HOW TO COMPLETE THIS TASK
From the entries below, output the line with "ATOM 29 C C" and each following line up to and including the line with "ATOM 35 C C", exactly as written.

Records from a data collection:
==============================

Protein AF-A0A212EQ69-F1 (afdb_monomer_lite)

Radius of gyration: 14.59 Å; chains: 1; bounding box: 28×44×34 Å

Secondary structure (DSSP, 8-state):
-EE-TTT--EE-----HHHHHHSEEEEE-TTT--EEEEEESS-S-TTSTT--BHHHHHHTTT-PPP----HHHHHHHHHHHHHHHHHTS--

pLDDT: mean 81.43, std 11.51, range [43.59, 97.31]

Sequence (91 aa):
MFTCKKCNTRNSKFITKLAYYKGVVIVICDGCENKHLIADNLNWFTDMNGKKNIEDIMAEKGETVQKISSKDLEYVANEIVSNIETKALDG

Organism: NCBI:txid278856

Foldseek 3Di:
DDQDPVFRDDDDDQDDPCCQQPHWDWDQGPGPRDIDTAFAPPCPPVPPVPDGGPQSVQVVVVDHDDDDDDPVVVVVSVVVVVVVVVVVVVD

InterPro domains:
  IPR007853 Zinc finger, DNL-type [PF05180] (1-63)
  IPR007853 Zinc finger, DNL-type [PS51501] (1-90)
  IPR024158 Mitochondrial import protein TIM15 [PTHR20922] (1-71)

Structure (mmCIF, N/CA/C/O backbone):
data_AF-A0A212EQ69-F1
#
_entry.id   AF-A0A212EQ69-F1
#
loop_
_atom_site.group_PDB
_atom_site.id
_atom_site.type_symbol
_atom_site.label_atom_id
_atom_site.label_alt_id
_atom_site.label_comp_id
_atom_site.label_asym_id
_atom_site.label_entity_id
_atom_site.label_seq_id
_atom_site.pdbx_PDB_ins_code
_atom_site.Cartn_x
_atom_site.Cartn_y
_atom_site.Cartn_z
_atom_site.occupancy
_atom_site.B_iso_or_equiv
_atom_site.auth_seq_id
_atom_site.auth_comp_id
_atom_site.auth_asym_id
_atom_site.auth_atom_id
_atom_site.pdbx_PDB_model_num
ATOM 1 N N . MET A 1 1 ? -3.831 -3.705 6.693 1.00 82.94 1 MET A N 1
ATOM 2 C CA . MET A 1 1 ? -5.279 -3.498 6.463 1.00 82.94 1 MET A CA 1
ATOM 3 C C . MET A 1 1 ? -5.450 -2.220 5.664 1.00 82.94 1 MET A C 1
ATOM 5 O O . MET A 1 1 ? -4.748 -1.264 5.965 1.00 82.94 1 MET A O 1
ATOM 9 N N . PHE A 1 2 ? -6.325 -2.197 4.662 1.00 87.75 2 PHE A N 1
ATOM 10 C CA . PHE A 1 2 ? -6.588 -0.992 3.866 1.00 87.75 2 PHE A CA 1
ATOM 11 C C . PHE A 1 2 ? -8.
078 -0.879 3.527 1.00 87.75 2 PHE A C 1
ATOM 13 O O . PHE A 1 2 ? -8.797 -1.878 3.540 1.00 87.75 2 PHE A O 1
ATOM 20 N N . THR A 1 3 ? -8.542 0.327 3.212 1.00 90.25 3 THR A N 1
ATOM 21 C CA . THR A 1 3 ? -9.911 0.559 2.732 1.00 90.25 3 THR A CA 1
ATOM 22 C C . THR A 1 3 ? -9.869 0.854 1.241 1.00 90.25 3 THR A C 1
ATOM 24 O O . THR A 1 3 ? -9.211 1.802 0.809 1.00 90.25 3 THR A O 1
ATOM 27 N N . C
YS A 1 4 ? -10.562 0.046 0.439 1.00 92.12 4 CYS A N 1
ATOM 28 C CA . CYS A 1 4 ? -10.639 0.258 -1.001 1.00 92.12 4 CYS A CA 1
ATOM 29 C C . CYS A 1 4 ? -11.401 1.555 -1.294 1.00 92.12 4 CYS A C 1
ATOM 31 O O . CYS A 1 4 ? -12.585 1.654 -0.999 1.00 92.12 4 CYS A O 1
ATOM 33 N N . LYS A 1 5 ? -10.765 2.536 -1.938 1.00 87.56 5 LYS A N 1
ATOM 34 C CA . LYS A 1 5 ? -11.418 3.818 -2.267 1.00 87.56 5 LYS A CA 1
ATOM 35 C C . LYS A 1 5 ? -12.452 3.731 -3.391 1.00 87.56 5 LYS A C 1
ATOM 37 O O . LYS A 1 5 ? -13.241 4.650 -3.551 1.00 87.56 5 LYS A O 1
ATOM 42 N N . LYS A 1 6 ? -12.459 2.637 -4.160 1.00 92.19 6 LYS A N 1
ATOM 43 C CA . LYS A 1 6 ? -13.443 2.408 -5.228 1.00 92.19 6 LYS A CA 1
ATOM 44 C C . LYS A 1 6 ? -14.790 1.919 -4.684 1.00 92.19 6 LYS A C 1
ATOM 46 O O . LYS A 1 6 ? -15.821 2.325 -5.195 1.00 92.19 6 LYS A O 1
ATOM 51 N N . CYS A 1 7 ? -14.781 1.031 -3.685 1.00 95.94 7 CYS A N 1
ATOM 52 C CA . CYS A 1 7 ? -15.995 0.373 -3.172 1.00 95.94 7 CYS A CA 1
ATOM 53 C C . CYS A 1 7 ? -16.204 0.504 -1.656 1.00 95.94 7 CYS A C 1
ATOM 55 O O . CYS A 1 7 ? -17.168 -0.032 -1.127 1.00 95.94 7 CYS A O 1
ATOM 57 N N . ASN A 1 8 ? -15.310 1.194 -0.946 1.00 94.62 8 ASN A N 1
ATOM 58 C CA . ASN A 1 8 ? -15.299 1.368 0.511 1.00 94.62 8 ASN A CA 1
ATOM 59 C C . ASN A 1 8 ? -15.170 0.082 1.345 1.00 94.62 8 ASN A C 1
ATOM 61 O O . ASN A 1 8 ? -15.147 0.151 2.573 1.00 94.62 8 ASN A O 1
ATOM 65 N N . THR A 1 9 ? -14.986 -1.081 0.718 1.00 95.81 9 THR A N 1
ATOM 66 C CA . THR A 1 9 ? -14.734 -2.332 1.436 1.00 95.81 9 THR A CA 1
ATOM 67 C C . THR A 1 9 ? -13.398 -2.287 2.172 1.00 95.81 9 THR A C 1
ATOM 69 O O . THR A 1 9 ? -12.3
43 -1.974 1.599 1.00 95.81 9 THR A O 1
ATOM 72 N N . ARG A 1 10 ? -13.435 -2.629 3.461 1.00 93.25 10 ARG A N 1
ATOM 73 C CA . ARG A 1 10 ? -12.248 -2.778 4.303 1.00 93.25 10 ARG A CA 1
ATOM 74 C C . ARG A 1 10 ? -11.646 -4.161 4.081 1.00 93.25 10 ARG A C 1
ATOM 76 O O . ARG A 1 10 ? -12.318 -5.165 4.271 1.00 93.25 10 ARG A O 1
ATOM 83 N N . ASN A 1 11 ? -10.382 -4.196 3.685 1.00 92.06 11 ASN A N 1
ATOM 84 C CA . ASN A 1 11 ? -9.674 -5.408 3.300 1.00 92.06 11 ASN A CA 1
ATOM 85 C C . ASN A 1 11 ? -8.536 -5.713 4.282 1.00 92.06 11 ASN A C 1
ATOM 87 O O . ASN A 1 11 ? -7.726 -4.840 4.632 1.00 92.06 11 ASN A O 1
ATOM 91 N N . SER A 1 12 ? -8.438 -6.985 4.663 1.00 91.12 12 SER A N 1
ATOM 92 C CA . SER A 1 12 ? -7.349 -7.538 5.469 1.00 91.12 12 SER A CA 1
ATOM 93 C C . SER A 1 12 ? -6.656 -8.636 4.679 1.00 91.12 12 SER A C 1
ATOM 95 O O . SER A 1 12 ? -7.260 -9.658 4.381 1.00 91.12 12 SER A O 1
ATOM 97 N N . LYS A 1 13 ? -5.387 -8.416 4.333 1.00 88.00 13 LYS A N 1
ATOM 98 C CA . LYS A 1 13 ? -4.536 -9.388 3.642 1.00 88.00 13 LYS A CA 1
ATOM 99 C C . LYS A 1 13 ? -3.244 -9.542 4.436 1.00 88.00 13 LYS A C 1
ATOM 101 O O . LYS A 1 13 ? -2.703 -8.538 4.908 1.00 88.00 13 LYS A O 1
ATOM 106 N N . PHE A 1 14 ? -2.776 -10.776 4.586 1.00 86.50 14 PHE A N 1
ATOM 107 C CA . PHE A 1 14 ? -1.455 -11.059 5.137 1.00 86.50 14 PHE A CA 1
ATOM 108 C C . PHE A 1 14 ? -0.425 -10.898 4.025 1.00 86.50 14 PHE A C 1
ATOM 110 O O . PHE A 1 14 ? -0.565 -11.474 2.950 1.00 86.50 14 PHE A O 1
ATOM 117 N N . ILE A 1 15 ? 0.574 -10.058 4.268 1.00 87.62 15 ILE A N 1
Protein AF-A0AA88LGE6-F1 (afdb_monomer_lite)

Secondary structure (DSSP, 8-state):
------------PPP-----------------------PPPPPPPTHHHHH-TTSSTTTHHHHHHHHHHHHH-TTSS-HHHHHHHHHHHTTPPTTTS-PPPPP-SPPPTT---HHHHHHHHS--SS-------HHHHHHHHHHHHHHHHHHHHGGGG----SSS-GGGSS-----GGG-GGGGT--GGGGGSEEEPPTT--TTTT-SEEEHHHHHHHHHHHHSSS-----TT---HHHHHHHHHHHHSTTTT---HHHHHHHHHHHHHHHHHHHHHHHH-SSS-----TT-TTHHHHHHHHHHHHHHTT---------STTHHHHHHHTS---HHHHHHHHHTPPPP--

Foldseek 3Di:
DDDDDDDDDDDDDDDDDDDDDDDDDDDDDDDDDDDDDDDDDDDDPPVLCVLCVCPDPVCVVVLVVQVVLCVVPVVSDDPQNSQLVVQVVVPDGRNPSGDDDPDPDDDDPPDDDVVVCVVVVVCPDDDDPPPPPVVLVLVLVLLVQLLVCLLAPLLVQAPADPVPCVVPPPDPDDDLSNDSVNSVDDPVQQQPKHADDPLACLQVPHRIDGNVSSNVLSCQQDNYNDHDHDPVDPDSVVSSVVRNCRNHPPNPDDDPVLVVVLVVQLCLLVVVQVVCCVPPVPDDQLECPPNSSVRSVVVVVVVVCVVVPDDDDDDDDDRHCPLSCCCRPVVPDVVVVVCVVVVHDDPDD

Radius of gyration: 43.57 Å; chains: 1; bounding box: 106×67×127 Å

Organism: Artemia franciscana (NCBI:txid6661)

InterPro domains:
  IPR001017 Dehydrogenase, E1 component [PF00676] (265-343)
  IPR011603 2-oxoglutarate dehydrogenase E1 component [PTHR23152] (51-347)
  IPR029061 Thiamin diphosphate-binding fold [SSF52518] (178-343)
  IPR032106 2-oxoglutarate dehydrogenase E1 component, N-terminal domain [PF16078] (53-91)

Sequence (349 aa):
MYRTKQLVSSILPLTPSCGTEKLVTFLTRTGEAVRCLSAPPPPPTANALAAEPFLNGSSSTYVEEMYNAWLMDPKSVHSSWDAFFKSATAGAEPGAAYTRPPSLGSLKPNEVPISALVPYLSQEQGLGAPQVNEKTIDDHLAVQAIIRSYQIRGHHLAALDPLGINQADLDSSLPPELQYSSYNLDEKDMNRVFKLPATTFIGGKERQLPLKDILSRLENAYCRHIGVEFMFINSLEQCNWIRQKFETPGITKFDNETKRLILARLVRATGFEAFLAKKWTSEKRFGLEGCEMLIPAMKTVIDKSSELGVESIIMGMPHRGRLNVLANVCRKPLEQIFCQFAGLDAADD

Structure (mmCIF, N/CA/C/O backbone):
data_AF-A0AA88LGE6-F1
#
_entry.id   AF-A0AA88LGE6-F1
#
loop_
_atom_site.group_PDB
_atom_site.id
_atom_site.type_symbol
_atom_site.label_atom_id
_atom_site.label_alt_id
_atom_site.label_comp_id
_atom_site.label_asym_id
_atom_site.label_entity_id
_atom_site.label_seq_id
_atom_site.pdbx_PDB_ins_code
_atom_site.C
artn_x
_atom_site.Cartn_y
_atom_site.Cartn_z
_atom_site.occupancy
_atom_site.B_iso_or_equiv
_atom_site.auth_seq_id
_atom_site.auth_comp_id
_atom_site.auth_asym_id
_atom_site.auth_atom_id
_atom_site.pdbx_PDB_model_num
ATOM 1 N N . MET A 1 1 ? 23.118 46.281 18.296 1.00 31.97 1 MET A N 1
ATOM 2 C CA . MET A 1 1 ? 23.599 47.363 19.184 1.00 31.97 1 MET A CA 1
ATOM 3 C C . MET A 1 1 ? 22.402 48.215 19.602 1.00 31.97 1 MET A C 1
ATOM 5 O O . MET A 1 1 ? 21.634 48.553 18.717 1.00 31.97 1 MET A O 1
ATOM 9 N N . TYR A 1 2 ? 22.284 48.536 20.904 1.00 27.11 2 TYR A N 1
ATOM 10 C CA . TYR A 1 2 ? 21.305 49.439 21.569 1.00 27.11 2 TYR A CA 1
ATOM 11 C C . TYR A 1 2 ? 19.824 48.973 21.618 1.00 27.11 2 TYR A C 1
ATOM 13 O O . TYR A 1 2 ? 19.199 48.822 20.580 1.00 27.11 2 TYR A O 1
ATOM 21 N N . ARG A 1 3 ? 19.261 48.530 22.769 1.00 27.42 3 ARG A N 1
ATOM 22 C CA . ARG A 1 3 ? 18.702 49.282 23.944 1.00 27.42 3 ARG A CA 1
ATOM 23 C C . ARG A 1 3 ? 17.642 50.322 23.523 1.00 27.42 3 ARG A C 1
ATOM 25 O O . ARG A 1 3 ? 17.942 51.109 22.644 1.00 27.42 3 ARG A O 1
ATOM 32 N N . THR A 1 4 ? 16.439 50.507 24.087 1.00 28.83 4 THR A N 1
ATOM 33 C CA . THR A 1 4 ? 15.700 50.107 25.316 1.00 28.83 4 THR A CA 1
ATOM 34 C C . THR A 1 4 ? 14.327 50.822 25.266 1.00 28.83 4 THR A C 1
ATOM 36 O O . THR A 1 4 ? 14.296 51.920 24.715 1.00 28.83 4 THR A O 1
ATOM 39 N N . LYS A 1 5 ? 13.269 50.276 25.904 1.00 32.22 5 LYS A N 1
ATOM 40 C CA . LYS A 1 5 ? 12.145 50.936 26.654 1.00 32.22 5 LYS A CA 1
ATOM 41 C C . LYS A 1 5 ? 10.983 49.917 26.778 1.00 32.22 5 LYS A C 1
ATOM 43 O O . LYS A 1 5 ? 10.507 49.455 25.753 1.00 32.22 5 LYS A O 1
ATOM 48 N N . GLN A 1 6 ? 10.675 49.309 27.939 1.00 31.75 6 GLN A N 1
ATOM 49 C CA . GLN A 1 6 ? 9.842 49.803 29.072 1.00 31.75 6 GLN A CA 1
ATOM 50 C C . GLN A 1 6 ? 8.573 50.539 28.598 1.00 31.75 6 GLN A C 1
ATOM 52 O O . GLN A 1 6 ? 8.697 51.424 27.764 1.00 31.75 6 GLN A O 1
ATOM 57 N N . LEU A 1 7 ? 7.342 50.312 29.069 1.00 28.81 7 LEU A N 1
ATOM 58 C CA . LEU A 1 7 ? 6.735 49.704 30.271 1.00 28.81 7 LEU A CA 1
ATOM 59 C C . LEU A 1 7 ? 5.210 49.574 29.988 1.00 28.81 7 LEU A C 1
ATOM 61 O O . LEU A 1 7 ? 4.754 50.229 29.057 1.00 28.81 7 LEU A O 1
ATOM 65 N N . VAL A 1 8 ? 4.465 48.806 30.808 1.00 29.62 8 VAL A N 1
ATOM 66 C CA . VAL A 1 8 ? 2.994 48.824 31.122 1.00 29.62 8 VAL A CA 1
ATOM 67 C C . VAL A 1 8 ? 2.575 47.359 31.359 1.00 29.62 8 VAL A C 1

==============================

SOLUTION FOR THIS PROBLEM
ATOM 29 C C . CYS A 1 4 ? -11.401 1.555 -1.294 1.00 92.12 4 CYS A C 1
ATOM 31 O O . CYS A 1 4 ? -12.585 1.654 -0.999 1.00 92.12 4 CYS A O 1
ATOM 33 N N . LYS A 1 5 ? -10.765 2.536 -1.938 1.00 87.56 5 LYS A N 1
ATOM 34 C CA . LYS A 1 5 ? -11.418 3.818 -2.267 1.00 87.56 5 LYS A CA 1
ATOM 35 C C . LYS A 1 5 ? -12.452 3.731 -3.391 1.00 87.56 5 LYS A C 1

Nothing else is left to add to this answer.